到這裡她基本講完了,接著的評論才令人噴飯。

「媽媽那個叔叔好好笑對不對?他說我又沒志昌,他又不是志昌叔叔!」

可憐的志昌可能會噴淚。

 

哥哥的新工作

 

哥哥三年級下學期當了個叫「獎卡長」的幹部,由此可見現在小學官爵浮濫,想讓每個人都有官做,哈。

結果他小人家在日記上這麼寫,題目是「我的新工作」:

「我的新工作是獎卡長,這個工作說大不大,說小也不小,有時老師叫獎卡長我都還忘記是在叫我。說起來大概就跟西遊記裡面的弼馬溫差不多。」

 

哥哥表演

 

哥哥被選上在六年級的畢業晚會上跳舞,無樂不作。他高高興興地天天練舞,連在學校規矩都變好了,回家也常練,不過我當時看都不覺得怎麼樣。到了那天表演,大雨中帶著妹妹趕到,哇!衣服貼上金色膠帶,舞台乾冰一噴,效果十足,只有一個小小問題,大近視媽媽找不到伯恆是那個。
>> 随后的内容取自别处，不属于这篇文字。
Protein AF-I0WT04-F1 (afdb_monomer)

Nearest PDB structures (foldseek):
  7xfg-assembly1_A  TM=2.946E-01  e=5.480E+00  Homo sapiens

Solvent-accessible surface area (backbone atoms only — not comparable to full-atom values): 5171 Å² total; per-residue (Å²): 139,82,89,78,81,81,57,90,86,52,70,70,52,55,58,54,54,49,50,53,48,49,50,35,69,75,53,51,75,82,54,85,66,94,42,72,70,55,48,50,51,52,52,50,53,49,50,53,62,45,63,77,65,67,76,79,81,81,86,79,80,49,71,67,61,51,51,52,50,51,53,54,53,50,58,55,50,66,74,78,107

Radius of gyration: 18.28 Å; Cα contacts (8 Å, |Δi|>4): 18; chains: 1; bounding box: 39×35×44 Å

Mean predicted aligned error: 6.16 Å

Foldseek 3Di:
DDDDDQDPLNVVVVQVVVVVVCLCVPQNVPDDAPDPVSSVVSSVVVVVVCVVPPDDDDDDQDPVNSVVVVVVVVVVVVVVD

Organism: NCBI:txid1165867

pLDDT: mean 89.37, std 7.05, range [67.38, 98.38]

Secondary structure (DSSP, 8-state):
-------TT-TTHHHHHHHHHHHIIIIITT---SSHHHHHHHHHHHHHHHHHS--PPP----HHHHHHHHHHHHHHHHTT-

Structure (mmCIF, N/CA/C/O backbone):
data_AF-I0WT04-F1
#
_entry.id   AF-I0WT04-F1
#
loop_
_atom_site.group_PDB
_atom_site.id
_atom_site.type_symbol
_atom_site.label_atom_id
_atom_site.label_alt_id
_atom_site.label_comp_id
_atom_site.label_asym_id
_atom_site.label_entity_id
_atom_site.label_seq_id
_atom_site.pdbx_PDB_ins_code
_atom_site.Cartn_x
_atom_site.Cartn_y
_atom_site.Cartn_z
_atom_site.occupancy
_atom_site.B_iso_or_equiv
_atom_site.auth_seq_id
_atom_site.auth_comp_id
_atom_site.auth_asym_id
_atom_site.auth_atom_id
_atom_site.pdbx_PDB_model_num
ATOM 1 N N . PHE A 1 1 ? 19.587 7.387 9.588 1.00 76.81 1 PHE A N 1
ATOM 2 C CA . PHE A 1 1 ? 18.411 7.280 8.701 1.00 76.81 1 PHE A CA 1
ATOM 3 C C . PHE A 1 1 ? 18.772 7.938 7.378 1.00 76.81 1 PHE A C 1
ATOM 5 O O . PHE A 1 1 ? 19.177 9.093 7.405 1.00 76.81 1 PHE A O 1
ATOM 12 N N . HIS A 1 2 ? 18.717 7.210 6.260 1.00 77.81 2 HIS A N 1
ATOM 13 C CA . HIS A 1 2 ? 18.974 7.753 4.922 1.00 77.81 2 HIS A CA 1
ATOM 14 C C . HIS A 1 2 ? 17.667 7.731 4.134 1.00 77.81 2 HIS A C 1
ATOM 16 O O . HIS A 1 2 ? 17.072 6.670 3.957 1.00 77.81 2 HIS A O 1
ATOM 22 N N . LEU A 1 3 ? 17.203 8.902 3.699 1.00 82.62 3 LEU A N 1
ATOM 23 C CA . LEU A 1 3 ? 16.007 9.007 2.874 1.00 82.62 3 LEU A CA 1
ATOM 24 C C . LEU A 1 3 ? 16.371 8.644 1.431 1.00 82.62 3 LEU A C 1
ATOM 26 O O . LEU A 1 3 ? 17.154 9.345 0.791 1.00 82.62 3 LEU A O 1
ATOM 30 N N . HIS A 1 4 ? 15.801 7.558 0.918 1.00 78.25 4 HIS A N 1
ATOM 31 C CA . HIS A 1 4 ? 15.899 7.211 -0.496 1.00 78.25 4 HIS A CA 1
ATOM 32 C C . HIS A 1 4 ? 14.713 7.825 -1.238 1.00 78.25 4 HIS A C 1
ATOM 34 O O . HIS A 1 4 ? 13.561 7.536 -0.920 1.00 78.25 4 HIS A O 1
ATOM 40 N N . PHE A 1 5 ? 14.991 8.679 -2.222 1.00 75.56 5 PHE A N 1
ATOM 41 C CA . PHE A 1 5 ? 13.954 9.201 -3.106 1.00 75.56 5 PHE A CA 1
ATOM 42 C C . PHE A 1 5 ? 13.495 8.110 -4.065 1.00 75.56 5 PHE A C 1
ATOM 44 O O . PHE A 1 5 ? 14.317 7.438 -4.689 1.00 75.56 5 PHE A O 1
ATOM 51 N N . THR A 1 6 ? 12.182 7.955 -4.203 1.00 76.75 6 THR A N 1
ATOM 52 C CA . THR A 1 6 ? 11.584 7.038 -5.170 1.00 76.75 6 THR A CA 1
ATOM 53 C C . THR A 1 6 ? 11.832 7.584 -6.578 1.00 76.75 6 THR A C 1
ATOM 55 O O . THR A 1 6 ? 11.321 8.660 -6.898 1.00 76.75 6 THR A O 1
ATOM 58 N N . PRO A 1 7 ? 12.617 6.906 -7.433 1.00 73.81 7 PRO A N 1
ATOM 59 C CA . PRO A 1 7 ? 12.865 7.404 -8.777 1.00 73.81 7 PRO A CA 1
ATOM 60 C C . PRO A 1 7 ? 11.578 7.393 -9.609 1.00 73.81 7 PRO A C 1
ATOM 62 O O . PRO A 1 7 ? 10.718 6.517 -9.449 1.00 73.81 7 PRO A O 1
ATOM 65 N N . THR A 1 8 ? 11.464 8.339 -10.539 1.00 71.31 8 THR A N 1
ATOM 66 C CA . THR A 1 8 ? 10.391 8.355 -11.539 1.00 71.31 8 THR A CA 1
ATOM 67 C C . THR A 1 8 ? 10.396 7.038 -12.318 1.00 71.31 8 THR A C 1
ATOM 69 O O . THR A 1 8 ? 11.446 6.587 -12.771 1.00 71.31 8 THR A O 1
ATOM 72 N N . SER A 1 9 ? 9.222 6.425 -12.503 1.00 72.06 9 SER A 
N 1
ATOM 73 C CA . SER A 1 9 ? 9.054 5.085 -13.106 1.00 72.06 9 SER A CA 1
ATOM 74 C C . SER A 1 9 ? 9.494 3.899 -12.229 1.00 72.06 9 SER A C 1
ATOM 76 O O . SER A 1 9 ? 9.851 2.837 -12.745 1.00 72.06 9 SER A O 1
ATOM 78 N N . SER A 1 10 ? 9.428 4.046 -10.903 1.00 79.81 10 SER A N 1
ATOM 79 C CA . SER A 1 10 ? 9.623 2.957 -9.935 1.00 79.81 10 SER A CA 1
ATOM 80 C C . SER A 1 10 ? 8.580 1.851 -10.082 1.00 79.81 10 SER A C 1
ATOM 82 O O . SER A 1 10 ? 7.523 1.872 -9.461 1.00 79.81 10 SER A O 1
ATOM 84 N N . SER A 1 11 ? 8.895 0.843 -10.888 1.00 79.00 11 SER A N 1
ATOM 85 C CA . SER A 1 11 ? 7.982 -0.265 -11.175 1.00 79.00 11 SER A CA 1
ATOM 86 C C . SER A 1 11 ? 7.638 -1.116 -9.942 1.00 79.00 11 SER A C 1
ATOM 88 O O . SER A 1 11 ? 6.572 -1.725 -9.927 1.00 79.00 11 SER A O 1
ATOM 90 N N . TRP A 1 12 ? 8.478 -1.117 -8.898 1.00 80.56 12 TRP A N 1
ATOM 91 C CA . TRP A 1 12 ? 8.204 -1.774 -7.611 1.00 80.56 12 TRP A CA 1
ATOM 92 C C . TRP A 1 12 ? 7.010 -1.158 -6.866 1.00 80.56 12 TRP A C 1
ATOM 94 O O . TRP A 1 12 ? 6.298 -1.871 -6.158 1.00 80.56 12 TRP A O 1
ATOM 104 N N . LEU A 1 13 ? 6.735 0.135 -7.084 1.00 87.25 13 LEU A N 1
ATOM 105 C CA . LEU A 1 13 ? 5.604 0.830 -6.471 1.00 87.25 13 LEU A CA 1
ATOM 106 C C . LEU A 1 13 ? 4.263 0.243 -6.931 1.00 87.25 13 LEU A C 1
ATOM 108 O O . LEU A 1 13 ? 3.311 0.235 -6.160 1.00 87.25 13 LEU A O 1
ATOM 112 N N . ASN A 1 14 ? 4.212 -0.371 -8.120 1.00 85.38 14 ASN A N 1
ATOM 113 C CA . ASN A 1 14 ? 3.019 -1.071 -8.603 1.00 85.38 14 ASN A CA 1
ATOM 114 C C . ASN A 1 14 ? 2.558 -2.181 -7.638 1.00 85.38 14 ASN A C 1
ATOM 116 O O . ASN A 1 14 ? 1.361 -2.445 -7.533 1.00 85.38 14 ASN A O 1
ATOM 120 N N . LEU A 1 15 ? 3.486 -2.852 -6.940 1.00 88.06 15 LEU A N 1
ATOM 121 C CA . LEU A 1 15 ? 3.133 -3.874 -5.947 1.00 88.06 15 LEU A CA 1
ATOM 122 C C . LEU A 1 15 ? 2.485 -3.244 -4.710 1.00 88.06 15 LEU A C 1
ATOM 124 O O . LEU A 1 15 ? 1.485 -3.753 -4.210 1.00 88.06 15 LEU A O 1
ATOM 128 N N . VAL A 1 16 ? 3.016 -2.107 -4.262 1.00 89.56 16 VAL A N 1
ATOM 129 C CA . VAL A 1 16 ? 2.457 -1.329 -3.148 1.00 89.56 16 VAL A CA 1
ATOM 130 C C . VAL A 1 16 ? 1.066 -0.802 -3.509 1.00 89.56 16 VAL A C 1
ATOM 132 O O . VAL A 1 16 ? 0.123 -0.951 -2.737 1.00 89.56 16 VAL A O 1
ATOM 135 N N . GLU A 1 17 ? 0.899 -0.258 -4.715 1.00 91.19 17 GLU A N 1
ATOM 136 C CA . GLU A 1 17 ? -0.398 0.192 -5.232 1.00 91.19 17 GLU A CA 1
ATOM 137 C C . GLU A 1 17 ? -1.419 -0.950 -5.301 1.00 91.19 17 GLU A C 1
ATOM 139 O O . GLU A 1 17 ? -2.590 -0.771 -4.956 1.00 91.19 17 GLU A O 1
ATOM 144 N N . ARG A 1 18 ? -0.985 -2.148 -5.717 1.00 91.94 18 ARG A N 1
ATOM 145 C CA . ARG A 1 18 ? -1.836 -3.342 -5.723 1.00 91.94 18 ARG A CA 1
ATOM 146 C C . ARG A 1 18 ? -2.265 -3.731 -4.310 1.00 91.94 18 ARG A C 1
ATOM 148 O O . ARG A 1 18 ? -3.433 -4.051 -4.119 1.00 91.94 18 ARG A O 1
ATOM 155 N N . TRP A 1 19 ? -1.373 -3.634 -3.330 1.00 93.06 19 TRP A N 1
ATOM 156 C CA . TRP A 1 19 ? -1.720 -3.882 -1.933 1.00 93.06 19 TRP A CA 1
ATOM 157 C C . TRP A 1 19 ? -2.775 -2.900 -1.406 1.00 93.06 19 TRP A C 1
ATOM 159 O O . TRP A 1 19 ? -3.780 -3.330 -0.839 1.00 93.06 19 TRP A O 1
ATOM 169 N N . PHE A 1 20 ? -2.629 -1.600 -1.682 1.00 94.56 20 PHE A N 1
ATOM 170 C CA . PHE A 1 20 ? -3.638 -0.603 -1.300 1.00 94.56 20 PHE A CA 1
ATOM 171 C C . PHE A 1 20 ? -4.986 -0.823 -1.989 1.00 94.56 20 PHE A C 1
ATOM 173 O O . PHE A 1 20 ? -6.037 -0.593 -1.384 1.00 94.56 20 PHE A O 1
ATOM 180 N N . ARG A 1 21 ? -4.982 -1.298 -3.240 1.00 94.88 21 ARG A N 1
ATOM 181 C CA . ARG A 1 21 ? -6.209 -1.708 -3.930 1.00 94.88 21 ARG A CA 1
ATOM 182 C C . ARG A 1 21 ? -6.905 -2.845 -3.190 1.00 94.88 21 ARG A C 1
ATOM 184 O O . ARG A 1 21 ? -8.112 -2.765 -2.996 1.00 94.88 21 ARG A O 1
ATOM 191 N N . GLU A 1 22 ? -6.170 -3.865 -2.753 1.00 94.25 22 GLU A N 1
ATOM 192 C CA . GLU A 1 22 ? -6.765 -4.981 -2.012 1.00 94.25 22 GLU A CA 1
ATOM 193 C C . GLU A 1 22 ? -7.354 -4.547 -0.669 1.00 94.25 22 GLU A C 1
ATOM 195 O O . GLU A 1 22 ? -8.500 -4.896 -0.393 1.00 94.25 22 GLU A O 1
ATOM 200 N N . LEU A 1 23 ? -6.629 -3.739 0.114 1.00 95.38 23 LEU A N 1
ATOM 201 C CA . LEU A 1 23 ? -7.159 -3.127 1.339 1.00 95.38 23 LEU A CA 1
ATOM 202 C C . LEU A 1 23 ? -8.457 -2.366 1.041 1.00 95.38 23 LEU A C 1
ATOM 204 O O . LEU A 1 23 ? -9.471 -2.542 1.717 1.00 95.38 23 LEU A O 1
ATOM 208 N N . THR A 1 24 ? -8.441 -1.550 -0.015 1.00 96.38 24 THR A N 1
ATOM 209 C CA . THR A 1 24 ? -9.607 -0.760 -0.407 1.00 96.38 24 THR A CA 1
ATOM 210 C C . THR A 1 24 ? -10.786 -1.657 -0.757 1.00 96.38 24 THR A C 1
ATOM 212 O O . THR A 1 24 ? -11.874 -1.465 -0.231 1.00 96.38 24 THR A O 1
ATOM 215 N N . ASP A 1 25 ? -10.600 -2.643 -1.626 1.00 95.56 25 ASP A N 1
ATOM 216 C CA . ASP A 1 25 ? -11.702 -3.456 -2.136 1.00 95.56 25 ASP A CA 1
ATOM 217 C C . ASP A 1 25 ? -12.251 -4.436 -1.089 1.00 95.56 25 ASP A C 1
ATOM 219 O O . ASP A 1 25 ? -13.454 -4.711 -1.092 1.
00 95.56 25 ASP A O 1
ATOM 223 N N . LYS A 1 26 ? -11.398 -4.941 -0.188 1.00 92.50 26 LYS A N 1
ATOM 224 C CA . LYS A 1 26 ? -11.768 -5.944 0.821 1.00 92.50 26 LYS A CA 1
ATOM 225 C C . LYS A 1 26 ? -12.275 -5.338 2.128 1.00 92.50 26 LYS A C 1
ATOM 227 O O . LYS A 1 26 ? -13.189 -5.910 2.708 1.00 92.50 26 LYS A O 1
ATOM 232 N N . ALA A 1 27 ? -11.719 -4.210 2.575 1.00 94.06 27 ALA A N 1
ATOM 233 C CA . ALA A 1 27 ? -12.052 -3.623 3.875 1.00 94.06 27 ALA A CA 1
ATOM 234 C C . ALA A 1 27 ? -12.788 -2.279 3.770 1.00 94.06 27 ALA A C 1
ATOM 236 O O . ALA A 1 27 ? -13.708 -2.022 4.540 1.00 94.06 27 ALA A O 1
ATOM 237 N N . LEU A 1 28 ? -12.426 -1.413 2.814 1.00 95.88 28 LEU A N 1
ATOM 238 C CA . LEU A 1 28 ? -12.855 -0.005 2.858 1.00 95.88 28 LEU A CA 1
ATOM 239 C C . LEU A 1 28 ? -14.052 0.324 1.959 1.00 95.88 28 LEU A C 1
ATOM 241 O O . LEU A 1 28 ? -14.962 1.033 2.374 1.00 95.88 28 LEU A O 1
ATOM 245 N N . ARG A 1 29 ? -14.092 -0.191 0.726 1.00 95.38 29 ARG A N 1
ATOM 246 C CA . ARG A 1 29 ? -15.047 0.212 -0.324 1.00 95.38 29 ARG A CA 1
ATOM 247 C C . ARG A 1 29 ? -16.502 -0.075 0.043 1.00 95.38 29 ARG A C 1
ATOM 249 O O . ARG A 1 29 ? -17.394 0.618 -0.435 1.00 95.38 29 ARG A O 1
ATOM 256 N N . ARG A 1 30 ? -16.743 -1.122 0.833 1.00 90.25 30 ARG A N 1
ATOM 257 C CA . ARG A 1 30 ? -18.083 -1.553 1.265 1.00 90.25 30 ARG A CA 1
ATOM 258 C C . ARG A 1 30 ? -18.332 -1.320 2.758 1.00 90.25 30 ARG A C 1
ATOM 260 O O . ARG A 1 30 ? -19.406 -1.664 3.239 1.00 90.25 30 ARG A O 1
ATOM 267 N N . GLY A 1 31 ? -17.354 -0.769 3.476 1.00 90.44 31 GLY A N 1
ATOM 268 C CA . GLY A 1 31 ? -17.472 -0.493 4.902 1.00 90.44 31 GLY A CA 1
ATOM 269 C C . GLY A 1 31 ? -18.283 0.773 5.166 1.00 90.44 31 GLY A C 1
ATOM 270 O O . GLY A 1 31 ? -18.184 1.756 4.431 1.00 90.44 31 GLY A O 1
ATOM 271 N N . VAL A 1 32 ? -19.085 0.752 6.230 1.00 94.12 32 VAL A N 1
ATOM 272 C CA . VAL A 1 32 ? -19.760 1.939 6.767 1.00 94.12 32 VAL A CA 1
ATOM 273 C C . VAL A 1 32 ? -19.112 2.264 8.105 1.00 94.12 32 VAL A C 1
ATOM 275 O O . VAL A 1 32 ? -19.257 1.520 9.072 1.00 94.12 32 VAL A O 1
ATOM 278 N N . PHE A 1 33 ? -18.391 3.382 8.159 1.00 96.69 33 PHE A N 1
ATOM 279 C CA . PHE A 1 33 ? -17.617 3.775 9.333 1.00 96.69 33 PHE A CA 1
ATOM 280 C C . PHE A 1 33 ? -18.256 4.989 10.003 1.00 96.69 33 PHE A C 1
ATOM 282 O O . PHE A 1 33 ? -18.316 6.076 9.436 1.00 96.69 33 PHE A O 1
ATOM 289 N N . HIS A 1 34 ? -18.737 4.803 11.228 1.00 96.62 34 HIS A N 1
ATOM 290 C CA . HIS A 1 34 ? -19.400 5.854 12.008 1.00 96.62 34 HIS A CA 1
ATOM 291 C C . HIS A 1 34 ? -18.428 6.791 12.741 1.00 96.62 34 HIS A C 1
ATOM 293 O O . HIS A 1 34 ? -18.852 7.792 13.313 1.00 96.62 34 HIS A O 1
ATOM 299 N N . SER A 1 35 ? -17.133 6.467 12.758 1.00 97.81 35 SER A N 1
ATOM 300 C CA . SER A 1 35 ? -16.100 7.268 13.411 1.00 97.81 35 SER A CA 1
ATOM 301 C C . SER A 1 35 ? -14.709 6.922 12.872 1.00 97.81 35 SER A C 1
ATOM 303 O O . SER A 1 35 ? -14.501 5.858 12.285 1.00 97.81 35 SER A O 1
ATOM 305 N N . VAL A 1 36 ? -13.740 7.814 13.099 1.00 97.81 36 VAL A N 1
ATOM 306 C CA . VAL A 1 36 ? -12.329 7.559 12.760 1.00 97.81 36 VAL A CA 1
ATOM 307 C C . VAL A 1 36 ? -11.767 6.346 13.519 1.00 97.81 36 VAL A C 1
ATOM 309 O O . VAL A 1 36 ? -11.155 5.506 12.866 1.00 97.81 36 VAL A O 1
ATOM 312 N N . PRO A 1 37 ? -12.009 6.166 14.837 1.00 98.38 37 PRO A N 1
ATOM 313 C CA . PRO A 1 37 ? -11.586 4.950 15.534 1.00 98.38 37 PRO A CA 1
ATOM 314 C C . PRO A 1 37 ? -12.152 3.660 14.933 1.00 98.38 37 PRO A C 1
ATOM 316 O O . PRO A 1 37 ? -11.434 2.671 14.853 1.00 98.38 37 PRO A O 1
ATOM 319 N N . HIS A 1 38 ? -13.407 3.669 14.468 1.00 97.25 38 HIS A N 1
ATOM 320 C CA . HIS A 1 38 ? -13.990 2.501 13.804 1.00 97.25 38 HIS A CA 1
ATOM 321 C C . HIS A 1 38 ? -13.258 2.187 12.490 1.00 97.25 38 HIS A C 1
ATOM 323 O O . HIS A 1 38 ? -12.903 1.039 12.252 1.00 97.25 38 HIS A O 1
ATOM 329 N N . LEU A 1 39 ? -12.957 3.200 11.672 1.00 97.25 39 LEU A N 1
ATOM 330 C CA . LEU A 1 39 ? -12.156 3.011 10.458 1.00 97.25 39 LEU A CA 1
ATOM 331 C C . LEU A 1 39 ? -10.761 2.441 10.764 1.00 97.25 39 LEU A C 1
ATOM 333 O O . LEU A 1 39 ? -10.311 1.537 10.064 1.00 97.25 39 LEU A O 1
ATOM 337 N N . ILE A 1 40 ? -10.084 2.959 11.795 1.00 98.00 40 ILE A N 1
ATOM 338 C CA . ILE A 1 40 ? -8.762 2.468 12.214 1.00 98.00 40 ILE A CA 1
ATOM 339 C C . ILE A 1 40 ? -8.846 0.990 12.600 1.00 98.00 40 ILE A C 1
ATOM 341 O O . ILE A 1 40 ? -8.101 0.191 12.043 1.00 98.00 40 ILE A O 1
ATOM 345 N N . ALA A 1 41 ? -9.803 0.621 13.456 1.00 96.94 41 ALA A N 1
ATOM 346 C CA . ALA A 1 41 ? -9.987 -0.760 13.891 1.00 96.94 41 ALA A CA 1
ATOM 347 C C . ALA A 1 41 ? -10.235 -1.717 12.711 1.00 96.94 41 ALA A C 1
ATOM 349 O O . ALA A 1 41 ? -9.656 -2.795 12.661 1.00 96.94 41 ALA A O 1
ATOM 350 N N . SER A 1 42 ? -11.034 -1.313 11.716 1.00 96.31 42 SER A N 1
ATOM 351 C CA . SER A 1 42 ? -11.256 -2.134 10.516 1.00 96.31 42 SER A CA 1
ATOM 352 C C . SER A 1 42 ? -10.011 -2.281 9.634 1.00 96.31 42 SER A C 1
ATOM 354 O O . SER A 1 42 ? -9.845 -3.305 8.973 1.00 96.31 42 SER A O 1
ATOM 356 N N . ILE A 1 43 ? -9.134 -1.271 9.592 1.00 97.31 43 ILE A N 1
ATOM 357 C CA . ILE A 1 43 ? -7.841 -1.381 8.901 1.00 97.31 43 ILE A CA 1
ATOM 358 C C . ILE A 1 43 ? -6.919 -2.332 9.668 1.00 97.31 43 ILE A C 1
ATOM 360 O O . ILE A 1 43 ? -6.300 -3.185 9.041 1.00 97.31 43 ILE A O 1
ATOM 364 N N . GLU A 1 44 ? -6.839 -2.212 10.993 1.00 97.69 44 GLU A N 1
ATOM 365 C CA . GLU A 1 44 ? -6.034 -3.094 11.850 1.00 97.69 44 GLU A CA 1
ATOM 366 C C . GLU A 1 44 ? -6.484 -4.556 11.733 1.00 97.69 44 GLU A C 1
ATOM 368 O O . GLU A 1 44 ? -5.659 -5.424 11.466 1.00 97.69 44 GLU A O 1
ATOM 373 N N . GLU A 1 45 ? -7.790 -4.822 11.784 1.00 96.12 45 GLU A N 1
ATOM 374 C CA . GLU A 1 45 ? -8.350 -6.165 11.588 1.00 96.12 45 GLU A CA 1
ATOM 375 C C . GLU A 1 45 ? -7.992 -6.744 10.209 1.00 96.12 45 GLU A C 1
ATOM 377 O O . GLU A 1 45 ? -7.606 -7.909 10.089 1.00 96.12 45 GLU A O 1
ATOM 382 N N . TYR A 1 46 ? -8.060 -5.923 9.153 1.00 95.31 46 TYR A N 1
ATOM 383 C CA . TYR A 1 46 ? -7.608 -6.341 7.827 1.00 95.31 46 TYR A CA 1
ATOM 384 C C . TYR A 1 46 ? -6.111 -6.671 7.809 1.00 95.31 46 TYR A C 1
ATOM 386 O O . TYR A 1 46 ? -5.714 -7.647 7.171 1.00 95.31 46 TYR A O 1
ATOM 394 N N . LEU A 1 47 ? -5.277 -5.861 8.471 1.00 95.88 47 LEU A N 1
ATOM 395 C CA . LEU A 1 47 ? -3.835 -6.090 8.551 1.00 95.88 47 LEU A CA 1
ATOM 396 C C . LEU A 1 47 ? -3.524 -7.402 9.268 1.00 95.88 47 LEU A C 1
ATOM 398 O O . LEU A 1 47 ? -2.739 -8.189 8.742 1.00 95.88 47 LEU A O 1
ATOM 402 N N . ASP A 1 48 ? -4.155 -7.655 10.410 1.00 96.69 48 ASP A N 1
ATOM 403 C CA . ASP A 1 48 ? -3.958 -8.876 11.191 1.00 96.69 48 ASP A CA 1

眼看一首歌才三分鐘,我摟著站在椅子上的妹妹問「你知道哥哥在哪裡嗎?」「知道啊,就是那個」「那個?」「那個啊」她小手很明確地指,但是他們都在動,「就是那個頭髮飛起來那個啊」「是不是右邊算過來第四個?」她沒時間算,不過被妹妹這麼有信心地指點,我漸漸確定,右邊算過來第四個就是他,而且,呃,第三個和第五個跟他之間的距離顯然比較遠一些,他的動作真大,手腳都是用力全部甩出去的(我講給郁雯聽,她很了解旁邊那兩個人的心事:排練時吃過苦頭),抱著羽毛球拍改裝的吉他,整個舞台都在搖滾,真有墾丁春吶的感覺。我不知道原來他舞跳得這麼好,感覺上整個人都放開了,自由的靈魂。不過媽媽狀況又來了,相機居然沒電,只拍到一張,也沒對焦到伯恆,自我安慰:反正有乾冰也看不清楚。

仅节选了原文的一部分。